- **What needs to be done**
Exact repetition of a range: find the line containing "Protein AF-A0A7M2GJM1-F1 (afdb_monomer)" and the line containing "ATOM 11 C C . SER" in the material below, then repeat both and all lines between them, leaving pictures out.

- **Supplied data**
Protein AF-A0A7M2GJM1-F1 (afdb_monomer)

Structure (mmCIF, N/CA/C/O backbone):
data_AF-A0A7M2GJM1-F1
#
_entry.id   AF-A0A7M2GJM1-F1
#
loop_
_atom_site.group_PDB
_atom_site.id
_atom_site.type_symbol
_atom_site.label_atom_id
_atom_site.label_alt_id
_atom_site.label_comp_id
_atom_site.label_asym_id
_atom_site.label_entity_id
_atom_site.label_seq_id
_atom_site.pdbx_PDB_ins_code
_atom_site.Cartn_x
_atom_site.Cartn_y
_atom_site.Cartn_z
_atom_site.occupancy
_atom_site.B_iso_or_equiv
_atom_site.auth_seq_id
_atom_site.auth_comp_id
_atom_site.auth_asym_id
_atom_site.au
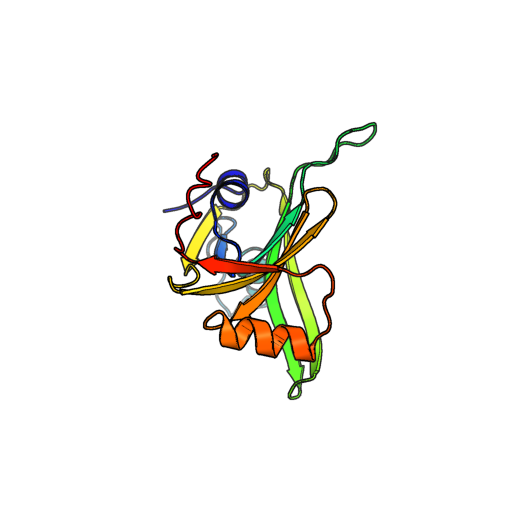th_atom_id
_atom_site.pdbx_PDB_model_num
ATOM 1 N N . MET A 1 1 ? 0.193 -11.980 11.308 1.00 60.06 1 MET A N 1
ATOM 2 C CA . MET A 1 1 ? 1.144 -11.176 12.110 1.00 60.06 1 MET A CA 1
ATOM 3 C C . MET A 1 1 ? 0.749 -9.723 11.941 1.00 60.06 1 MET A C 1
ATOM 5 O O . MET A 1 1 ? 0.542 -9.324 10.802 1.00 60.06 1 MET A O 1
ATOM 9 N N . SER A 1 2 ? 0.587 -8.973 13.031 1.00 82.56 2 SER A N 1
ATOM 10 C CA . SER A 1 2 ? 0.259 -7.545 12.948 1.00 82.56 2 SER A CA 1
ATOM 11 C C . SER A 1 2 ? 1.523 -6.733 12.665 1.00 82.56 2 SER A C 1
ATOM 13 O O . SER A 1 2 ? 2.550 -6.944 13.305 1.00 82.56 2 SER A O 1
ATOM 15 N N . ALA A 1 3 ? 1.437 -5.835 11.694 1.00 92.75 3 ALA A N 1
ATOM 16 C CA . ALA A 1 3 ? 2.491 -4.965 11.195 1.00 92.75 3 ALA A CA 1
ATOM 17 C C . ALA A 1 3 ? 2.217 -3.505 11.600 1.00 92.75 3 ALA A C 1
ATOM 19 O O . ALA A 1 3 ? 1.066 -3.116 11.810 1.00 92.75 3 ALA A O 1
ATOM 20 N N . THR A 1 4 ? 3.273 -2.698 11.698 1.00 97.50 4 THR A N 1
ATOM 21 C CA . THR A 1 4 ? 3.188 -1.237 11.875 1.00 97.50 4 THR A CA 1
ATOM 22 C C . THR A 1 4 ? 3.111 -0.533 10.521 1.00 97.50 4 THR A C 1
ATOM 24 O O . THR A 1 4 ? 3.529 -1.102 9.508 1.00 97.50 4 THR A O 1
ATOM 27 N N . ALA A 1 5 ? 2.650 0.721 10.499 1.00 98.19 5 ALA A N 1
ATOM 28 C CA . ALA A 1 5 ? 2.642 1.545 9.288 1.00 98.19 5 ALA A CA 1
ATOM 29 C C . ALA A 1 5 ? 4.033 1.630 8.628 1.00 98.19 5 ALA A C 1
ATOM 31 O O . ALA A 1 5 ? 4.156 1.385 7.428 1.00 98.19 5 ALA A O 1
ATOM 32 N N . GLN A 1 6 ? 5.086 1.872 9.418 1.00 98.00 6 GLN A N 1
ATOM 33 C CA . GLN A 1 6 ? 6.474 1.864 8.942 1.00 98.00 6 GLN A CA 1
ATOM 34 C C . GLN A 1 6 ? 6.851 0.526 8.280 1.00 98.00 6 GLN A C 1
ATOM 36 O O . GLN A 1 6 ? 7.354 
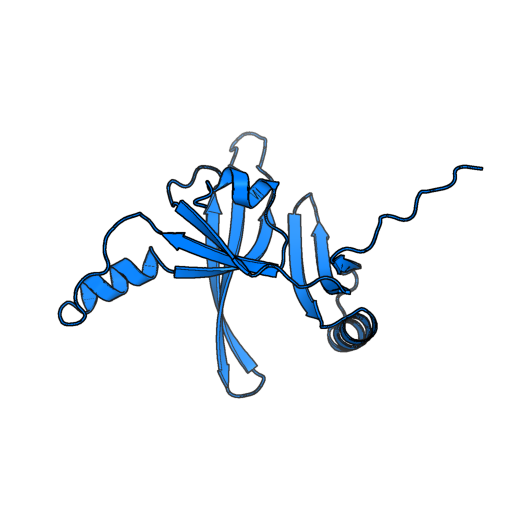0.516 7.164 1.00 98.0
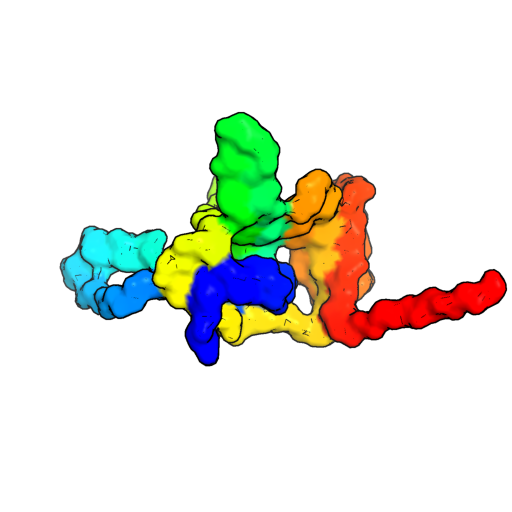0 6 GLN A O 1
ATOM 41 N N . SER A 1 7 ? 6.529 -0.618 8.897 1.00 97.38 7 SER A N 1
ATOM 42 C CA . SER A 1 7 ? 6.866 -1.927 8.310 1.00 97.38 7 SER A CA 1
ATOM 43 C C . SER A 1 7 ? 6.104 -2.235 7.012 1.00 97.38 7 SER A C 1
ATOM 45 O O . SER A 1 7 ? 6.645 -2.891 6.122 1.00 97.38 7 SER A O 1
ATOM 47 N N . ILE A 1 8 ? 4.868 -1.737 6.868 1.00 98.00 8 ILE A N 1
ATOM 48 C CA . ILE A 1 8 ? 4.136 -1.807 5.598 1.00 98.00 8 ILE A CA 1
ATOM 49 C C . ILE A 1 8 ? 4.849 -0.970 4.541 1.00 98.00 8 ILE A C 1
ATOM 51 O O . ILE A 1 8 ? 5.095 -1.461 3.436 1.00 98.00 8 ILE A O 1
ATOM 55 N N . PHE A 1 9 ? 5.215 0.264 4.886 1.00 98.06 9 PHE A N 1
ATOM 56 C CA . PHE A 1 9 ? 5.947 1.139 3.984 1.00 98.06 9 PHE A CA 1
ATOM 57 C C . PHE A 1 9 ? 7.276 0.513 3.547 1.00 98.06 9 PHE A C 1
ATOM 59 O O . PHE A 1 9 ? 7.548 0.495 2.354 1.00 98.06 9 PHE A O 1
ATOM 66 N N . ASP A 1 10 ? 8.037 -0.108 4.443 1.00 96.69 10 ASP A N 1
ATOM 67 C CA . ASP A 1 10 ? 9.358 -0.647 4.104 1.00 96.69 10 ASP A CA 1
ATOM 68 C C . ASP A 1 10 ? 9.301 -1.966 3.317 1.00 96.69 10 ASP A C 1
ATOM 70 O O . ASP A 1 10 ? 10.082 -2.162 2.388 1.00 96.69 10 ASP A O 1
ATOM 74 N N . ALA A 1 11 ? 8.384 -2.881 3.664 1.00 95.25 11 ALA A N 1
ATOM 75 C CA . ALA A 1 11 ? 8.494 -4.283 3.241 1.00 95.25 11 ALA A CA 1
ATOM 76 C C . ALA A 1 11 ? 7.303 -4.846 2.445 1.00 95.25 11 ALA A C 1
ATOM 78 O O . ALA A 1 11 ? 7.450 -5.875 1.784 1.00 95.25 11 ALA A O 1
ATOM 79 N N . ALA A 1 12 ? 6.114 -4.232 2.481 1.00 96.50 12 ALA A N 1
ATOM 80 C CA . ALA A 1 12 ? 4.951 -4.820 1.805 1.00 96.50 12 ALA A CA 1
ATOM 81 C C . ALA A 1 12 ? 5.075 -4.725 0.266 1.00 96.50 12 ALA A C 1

---

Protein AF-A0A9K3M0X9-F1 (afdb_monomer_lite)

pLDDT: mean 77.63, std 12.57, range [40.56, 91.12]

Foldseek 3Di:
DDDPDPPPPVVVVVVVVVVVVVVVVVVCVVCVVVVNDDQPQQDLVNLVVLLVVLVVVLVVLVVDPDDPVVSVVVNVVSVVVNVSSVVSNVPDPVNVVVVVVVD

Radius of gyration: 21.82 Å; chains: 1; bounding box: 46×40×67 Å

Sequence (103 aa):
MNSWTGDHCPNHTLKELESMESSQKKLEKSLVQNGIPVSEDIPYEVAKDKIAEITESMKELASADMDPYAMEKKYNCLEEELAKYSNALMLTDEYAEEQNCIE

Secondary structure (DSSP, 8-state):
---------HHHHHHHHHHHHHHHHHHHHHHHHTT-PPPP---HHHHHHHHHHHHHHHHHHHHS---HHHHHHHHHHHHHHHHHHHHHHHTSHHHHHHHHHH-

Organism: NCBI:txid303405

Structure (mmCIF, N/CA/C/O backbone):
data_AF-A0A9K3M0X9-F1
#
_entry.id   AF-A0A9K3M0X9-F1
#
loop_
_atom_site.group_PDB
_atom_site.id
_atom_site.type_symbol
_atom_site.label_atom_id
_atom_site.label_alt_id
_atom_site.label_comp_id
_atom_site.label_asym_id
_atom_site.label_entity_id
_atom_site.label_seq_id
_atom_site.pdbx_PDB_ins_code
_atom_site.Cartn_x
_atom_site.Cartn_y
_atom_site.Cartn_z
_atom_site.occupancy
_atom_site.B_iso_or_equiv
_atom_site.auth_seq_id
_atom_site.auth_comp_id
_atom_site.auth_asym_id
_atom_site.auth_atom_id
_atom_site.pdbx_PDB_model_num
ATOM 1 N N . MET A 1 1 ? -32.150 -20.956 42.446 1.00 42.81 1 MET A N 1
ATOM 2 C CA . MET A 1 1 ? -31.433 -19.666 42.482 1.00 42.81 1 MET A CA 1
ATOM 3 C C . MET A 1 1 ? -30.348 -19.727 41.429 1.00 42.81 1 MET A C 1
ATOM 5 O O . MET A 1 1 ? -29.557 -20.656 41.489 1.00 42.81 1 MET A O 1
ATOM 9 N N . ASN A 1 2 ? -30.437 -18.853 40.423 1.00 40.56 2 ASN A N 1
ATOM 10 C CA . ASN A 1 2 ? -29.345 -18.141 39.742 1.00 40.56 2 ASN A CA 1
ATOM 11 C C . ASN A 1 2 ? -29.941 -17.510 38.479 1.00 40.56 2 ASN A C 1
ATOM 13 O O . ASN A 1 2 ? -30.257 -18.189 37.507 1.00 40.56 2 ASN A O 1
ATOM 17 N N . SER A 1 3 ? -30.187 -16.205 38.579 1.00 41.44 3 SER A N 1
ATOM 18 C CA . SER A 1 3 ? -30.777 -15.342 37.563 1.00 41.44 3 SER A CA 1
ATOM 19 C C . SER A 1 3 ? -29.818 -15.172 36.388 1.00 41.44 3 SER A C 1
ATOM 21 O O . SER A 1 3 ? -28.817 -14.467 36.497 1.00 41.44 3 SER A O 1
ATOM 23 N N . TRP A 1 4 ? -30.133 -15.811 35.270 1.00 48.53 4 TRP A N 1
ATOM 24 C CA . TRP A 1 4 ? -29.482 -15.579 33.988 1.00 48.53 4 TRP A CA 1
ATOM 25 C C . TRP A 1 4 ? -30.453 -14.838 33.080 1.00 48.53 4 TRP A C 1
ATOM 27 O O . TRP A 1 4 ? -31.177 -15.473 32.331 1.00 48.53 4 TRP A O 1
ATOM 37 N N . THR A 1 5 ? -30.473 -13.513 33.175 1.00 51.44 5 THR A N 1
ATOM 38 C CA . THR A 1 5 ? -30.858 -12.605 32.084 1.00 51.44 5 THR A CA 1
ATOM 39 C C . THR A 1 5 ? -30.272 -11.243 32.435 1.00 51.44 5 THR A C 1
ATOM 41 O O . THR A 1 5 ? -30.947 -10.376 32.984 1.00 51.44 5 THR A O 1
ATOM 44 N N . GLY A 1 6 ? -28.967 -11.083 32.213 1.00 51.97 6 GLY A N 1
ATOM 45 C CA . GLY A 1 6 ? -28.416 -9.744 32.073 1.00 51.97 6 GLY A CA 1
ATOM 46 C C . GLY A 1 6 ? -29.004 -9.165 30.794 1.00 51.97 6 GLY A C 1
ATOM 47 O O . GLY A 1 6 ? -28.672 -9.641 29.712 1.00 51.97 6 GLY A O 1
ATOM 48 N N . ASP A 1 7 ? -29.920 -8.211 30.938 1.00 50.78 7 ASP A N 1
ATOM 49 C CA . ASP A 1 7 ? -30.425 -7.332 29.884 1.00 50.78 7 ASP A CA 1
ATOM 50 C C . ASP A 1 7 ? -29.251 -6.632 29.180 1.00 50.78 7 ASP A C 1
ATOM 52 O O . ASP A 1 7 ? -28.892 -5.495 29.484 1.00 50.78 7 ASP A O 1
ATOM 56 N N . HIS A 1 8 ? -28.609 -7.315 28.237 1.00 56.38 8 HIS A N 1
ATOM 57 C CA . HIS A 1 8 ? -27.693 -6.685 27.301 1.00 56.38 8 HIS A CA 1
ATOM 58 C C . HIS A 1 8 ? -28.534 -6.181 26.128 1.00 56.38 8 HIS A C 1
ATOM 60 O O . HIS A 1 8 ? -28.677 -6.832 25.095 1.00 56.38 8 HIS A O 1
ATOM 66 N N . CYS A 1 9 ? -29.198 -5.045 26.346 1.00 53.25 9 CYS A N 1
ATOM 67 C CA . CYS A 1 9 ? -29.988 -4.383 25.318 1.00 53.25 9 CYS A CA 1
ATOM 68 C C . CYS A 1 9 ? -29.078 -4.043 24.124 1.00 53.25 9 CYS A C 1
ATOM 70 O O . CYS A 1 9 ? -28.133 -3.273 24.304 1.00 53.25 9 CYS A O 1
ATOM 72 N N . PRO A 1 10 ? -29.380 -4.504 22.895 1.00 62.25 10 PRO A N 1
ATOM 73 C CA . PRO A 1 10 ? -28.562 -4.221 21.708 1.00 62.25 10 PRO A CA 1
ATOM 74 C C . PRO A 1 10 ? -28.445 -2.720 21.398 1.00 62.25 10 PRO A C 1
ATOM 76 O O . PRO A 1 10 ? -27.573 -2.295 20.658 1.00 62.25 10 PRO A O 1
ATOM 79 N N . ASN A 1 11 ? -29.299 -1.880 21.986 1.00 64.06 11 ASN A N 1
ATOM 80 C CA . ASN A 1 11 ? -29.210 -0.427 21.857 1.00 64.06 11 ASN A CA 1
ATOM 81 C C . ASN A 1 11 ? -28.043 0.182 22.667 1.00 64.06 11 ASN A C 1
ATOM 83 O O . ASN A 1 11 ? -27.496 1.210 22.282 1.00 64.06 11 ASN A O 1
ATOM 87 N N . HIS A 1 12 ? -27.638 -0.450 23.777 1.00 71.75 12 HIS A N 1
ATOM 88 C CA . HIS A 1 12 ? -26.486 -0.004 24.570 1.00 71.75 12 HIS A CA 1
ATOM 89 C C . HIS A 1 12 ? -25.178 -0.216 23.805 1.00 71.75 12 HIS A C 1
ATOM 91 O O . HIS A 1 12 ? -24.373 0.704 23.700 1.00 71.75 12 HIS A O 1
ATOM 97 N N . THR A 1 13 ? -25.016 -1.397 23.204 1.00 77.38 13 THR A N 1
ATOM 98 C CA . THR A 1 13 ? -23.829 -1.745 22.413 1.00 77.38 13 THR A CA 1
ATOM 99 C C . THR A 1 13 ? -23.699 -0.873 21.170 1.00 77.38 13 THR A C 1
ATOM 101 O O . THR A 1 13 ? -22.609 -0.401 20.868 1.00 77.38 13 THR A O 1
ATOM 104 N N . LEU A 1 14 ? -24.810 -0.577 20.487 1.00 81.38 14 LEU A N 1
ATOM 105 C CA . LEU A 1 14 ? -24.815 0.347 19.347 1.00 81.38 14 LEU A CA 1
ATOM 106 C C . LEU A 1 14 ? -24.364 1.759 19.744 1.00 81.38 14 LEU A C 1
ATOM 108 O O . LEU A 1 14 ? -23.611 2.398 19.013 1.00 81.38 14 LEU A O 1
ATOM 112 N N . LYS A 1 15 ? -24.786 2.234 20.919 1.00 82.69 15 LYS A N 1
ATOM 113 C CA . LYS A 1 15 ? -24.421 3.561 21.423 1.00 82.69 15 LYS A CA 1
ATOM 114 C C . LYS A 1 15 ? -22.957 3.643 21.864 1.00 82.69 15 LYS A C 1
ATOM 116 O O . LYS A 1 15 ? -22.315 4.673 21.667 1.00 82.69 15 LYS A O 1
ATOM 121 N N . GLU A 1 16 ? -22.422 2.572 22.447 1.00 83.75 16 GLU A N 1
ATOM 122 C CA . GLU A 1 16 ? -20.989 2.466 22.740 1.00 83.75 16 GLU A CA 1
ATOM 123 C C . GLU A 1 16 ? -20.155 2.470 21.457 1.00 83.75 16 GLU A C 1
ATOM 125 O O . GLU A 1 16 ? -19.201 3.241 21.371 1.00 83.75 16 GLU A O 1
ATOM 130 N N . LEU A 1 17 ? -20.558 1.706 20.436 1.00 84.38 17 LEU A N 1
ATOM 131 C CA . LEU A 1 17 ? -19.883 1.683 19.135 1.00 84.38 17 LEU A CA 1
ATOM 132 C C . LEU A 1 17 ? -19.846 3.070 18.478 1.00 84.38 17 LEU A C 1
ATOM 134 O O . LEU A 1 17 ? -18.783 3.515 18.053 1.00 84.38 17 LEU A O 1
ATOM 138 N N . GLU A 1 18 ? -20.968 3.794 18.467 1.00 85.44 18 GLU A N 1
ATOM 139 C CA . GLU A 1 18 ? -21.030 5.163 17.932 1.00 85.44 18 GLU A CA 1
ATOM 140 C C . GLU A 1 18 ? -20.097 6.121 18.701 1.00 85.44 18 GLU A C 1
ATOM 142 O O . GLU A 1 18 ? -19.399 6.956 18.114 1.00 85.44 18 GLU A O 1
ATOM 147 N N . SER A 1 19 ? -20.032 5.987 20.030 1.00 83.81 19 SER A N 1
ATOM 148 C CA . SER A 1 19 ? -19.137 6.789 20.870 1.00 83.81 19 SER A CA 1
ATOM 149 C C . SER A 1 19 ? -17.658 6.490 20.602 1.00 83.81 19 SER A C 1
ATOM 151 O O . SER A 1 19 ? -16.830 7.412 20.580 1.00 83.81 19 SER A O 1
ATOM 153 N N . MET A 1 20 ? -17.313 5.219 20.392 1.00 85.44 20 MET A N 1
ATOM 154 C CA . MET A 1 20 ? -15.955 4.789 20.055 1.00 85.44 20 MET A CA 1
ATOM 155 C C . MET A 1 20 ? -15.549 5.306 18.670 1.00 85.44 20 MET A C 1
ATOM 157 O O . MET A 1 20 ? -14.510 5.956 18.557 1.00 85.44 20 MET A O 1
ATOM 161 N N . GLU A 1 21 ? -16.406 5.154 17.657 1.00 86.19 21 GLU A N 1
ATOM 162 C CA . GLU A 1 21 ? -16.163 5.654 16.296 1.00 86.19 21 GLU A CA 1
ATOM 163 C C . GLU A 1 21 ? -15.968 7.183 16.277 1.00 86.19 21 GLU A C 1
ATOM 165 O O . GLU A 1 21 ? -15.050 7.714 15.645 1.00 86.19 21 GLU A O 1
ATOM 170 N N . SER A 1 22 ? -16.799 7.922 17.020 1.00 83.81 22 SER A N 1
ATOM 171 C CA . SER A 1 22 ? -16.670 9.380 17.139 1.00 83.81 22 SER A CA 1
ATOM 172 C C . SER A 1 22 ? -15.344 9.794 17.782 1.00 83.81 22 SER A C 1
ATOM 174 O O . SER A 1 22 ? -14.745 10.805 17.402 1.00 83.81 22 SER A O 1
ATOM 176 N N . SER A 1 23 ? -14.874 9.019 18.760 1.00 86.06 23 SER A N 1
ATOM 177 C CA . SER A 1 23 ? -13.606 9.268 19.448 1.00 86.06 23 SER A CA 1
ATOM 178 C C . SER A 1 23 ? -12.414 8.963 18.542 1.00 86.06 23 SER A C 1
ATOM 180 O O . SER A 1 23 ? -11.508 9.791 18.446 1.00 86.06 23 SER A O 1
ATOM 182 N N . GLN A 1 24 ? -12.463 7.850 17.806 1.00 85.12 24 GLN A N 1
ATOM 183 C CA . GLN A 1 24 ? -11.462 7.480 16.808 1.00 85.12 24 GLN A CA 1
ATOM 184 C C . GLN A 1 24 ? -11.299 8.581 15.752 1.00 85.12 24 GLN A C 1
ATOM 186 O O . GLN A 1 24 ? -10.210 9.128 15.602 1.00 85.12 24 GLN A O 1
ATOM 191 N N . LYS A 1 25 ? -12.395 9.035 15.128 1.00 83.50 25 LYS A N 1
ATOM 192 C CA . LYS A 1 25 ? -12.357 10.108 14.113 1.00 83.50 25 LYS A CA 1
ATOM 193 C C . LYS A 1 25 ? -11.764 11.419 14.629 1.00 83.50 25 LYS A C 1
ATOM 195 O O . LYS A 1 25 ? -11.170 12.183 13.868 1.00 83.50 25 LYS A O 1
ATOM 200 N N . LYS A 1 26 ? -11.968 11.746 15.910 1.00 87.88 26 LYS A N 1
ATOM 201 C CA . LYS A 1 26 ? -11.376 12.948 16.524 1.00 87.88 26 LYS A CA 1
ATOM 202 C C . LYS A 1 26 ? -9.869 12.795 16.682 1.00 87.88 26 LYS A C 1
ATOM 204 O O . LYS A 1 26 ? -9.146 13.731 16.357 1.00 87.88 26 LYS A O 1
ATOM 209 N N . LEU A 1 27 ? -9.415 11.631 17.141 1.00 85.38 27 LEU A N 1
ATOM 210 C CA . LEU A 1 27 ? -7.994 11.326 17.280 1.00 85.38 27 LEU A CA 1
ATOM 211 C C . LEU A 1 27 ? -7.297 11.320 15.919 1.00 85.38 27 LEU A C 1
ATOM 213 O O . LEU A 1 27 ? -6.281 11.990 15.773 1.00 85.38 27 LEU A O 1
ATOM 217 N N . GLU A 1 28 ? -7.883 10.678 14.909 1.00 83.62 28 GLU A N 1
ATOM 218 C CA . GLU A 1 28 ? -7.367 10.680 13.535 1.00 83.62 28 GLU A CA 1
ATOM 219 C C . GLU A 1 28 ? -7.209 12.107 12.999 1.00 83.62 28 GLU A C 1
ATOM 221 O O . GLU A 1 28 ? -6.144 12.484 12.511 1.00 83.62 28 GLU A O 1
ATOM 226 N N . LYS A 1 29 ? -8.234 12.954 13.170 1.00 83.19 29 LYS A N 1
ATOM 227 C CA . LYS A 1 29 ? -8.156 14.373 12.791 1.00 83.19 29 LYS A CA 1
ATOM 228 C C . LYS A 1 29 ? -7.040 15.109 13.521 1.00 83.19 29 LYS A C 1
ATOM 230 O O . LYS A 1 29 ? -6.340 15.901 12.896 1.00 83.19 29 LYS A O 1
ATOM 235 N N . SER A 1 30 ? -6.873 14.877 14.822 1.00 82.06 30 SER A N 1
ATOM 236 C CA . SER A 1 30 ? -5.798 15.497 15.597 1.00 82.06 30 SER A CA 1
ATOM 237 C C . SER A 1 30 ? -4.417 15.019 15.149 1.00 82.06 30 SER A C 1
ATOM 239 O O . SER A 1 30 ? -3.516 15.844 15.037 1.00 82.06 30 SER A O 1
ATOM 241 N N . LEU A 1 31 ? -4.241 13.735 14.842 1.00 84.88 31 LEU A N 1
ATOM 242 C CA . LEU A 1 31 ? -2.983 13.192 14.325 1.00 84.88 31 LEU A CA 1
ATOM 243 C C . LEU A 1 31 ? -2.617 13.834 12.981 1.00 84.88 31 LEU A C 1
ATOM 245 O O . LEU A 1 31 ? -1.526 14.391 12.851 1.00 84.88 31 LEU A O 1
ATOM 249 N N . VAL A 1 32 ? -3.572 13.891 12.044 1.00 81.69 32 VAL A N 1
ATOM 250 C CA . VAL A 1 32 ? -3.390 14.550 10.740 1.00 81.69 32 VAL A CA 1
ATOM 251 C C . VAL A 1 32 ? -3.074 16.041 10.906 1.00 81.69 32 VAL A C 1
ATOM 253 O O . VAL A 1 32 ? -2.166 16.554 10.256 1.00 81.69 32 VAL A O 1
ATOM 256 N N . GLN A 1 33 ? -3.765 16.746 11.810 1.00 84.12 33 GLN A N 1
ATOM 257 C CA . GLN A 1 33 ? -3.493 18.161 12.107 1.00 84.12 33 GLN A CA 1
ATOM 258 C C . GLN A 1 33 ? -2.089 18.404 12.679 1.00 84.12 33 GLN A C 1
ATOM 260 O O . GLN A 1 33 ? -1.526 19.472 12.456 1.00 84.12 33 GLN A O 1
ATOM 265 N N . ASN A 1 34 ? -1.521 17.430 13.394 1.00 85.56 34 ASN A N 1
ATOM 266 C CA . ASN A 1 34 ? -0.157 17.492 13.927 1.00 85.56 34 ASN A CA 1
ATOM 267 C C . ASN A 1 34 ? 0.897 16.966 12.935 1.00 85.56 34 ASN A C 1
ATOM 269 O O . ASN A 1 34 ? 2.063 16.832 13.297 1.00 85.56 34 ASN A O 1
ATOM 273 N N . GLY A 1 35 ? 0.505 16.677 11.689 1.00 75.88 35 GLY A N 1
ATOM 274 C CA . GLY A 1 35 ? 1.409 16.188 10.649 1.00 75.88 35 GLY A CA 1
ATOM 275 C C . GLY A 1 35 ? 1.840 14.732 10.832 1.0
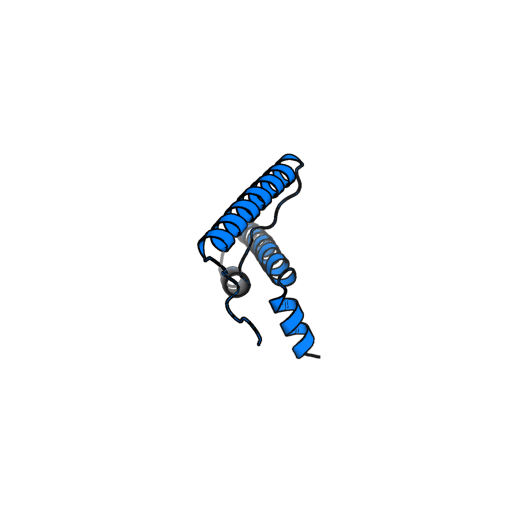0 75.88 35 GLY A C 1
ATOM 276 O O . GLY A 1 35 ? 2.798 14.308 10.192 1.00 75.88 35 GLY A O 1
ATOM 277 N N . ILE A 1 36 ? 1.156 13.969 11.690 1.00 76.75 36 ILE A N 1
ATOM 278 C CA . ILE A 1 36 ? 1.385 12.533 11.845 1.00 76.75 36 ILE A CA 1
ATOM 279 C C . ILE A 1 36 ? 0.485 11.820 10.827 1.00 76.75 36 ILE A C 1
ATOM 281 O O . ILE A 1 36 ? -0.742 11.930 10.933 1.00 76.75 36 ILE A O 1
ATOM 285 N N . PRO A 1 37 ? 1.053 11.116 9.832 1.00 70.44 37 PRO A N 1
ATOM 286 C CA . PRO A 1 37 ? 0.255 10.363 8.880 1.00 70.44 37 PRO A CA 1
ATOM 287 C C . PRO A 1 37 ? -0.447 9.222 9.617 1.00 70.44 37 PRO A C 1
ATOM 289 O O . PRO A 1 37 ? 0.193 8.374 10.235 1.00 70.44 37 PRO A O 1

- **Result for this task**
Protein AF-A0A7M2GJM1-F1 (afdb_monomer)

Structure (mmCIF, N/CA/C/O backbone):
data_AF-A0A7M2GJM1-F1
#
_entry.id   AF-A0A7M2GJM1-F1
#
loop_
_atom_site.group_PDB
_atom_site.id
_atom_site.type_symbol
_atom_site.label_atom_id
_atom_site.label_alt_id
_atom_site.label_comp_id
_atom_site.label_asym_id
_atom_site.label_entity_id
_atom_site.label_seq_id
_atom_site.pdbx_PDB_ins_code
_atom_site.Cartn_x
_atom_site.Cartn_y
_atom_site.Cartn_z
_atom_site.occupancy
_atom_site.B_iso_or_equiv
_atom_site.auth_seq_id
_atom_site.auth_comp_id
_atom_site.auth_asym_id
_atom_site.au
th_atom_id
_atom_site.pdbx_PDB_model_num
ATOM 1 N N . MET A 1 1 ? 0.193 -11.980 11.308 1.00 60.06 1 MET A N 1
ATOM 2 C CA . MET A 1 1 ? 1.144 -11.176 12.110 1.00 60.06 1 MET A CA 1
ATOM 3 C C . MET A 1 1 ? 0.749 -9.723 11.941 1.00 60.06 1 MET A C 1
ATOM 5 O O . MET A 1 1 ? 0.542 -9.324 10.802 1.00 60.06 1 MET A O 1
ATOM 9 N N . SER A 1 2 ? 0.587 -8.973 13.031 1.00 82.56 2 SER A N 1
ATOM 10 C CA . SER A 1 2 ? 0.259 -7.545 12.948 1.00 82.56 2 SER A CA 1
ATOM 11 C C . SER A 1 2 ? 1.523 -6.733 12.665 1.00 82.56 2 SER A C 1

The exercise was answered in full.